Keep only the lines of the data below that contain "glycosidase", and copy them.
:: Given data ::
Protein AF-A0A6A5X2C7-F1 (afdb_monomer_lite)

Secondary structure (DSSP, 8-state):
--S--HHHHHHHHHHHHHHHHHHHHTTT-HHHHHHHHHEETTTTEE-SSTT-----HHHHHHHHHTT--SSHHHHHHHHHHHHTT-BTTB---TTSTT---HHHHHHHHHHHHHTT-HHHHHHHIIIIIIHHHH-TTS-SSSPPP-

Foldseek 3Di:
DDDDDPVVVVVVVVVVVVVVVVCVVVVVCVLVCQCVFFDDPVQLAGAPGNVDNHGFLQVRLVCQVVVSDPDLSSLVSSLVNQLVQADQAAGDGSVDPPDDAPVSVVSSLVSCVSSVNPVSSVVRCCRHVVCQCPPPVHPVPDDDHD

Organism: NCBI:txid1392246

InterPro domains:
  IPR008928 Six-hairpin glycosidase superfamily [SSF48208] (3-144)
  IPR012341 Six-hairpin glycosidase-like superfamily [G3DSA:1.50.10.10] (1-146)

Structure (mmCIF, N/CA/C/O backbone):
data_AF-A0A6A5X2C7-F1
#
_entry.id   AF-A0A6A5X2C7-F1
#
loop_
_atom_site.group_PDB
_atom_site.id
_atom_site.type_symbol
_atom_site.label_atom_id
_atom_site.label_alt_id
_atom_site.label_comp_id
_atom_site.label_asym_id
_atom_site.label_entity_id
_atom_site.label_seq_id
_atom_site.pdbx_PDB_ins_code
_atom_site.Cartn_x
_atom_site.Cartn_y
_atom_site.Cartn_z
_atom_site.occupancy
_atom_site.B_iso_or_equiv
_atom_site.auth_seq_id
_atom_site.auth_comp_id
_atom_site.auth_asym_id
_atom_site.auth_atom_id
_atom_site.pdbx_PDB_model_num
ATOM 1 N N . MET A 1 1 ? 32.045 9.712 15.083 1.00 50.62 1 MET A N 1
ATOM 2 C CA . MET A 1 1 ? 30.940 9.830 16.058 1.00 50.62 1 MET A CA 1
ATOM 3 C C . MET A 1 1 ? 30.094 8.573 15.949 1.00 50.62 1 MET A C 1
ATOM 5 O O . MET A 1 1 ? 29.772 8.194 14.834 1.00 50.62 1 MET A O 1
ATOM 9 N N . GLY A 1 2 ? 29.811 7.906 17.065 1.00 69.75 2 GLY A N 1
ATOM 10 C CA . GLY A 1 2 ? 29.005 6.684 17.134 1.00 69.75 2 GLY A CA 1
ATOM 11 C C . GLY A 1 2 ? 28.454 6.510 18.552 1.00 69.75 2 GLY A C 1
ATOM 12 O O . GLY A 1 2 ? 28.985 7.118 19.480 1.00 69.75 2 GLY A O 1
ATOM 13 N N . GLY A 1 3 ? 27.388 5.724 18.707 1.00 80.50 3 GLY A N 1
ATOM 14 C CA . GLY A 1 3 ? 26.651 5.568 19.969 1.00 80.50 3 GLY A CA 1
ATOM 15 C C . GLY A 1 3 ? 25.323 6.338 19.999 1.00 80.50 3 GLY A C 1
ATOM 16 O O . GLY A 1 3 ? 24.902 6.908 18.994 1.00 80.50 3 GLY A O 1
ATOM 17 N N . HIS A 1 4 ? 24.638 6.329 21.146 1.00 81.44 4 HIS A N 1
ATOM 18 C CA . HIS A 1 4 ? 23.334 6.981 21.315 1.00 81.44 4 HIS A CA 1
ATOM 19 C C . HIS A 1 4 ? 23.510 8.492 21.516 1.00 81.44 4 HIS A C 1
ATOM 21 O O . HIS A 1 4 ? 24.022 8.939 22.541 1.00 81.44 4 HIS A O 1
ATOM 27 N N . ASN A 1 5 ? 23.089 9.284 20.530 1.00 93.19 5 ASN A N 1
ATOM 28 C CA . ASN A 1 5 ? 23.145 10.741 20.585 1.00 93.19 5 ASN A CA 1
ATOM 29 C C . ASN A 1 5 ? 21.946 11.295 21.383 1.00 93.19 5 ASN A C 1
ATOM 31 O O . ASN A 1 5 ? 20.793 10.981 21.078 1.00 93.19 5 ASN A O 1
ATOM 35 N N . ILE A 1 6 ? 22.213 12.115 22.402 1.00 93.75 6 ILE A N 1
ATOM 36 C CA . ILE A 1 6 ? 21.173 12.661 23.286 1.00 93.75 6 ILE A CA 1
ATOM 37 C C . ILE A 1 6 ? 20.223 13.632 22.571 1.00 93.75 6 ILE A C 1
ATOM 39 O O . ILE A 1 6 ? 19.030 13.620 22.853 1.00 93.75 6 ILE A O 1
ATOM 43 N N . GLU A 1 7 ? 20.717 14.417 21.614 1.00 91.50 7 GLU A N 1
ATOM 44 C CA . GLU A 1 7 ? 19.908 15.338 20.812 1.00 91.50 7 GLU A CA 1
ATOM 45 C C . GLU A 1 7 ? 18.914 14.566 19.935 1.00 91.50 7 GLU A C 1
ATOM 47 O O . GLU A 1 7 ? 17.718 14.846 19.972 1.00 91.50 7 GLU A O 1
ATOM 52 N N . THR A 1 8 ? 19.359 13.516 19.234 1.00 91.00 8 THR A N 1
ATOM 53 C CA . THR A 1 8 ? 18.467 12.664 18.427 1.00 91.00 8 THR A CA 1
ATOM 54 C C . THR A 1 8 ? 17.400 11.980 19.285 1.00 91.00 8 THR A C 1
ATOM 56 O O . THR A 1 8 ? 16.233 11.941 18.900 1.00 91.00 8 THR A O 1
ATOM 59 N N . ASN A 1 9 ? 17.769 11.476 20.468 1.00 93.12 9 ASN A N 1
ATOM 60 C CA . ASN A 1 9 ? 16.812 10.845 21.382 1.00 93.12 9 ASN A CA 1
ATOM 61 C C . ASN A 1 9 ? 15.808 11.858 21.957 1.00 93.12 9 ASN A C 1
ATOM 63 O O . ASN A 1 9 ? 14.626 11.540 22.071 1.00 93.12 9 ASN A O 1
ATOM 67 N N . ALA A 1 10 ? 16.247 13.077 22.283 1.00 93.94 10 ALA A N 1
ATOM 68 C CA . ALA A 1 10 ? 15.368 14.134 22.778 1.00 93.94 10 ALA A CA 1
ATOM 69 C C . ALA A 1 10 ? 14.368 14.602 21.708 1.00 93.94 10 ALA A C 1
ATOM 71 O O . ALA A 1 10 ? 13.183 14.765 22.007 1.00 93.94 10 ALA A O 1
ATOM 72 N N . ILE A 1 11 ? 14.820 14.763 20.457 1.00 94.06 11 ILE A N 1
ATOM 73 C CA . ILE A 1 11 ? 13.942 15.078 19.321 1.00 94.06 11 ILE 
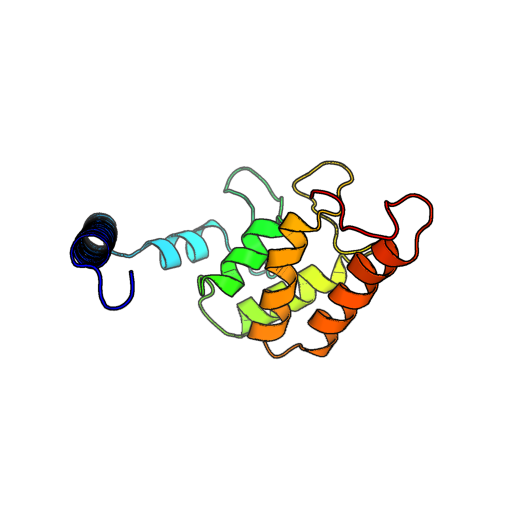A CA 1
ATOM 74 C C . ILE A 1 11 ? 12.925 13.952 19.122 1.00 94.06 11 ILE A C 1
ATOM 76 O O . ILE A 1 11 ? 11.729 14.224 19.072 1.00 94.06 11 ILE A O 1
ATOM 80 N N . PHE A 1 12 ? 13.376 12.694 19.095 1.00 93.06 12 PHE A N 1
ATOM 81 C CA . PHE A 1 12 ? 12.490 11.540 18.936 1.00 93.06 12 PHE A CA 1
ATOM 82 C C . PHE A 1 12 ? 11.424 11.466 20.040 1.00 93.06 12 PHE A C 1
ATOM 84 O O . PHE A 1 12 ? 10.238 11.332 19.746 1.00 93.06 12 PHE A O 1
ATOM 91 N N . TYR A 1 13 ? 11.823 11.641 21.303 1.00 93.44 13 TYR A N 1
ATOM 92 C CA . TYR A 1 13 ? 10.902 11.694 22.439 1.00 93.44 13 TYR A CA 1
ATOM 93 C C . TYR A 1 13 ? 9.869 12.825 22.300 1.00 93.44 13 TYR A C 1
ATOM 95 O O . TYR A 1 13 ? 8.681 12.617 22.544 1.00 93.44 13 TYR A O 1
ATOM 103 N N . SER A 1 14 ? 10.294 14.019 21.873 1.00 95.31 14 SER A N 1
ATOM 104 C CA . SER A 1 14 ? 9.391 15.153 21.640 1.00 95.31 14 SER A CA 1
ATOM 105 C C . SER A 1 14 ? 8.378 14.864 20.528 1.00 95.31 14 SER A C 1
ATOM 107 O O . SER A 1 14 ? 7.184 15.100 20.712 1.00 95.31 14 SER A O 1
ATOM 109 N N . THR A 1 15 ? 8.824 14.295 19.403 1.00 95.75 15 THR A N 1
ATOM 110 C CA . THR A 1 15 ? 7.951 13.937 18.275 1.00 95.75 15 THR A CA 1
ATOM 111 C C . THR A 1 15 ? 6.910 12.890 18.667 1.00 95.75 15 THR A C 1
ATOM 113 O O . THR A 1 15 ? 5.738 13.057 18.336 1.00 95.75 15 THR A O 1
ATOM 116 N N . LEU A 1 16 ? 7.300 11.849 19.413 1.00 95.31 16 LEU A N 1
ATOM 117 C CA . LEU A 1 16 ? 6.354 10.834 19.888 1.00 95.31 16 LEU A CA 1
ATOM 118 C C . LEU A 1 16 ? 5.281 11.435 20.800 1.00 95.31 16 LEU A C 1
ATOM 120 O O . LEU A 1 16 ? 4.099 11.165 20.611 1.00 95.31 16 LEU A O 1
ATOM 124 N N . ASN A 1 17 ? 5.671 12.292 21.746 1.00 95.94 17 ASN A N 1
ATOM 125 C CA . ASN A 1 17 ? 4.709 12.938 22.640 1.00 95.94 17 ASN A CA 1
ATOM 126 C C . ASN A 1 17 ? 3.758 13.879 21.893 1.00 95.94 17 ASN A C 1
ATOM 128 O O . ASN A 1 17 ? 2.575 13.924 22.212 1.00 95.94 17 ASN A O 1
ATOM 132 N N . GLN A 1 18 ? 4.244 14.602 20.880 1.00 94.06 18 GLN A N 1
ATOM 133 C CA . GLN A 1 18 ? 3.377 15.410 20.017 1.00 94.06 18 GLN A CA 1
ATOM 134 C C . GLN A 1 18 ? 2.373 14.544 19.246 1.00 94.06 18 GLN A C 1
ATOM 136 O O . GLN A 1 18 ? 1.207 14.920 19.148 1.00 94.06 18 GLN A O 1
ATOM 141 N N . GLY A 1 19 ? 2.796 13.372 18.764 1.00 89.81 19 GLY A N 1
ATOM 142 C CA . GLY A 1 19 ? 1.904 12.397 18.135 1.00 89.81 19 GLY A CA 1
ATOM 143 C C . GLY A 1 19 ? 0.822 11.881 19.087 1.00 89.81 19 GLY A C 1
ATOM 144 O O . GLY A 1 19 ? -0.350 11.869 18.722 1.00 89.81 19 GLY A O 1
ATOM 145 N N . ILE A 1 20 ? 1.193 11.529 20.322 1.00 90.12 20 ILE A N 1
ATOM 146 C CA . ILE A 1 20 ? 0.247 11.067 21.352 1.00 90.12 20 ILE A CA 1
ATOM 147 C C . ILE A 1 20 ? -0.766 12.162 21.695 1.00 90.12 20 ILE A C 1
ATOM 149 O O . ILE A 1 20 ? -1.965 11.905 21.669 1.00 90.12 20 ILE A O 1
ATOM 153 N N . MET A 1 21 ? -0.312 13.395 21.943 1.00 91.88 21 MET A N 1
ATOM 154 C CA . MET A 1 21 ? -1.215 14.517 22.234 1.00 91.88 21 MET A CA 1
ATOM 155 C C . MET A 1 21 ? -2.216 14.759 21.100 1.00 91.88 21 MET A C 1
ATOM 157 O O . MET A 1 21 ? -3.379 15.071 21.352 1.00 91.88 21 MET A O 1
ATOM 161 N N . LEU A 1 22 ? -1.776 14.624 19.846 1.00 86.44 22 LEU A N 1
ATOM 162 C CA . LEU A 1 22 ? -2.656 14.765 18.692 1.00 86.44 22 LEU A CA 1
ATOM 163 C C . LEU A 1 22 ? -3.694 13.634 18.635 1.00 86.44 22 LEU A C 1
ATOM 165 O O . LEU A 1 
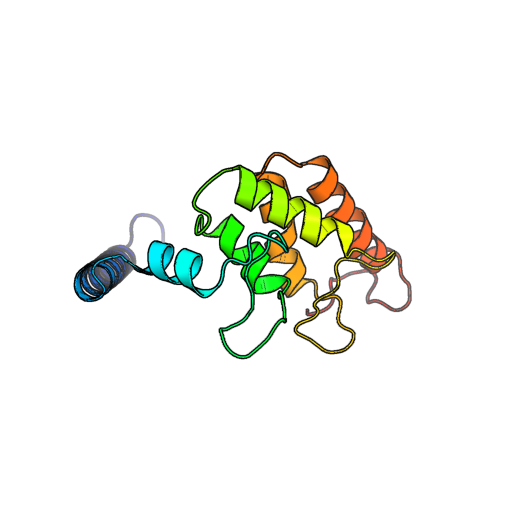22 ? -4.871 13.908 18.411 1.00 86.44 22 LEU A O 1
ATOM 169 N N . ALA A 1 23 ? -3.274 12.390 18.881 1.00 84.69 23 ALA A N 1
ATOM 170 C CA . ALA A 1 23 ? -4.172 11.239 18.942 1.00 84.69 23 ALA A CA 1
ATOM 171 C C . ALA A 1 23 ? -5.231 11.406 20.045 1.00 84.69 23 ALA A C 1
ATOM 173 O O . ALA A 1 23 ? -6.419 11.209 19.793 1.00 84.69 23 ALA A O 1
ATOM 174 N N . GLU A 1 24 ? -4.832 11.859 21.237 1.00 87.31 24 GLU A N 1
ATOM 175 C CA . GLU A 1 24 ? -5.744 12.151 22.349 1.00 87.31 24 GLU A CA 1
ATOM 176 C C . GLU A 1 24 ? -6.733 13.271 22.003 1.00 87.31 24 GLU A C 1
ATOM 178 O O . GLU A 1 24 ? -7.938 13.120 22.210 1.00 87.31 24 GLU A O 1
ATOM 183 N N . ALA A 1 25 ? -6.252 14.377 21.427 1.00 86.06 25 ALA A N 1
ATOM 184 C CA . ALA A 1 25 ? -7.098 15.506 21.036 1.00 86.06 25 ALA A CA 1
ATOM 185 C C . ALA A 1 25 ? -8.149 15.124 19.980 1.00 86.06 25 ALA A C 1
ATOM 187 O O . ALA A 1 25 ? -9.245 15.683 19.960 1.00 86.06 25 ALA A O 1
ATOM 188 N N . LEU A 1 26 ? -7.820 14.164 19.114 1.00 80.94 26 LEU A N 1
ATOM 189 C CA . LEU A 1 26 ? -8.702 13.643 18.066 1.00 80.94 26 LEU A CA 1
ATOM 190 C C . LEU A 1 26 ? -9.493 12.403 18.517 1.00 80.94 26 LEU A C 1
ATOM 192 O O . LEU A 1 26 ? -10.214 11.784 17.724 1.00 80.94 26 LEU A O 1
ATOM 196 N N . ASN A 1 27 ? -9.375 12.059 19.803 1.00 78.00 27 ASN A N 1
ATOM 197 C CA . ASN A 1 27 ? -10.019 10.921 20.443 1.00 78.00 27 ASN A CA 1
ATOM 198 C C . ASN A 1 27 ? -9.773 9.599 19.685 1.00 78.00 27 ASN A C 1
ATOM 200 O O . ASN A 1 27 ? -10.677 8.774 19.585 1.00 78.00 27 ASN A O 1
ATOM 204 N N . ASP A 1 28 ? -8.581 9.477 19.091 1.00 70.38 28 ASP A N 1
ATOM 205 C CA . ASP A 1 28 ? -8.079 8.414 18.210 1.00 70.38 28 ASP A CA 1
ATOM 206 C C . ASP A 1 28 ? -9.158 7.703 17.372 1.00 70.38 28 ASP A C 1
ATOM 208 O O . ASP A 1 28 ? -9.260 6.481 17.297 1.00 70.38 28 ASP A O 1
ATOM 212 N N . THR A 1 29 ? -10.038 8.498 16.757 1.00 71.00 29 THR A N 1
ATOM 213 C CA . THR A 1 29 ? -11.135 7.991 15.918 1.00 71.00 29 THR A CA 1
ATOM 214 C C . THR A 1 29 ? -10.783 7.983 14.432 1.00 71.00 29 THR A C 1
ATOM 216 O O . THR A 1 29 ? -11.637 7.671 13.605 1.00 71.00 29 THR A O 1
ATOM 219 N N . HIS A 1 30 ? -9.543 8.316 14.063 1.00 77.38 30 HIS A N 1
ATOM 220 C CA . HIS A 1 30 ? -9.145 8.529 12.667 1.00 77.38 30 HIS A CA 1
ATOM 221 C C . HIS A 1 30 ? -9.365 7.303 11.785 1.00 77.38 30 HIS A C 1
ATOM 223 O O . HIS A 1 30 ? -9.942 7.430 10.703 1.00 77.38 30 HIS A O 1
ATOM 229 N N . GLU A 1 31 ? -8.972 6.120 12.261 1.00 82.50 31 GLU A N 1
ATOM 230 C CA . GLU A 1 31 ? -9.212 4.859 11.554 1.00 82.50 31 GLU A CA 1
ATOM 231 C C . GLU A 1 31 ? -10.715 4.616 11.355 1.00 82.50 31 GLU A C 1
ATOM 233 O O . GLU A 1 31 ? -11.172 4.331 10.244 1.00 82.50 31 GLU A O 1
:::
» Solution for this task:
  IPR008928 Six-hairpin glycosidase superfamily [SSF48208] (3-144)
  IPR012341 Six-hairpin glycosidase-like superfamily [G3DSA:1.50.10.10] (1-146)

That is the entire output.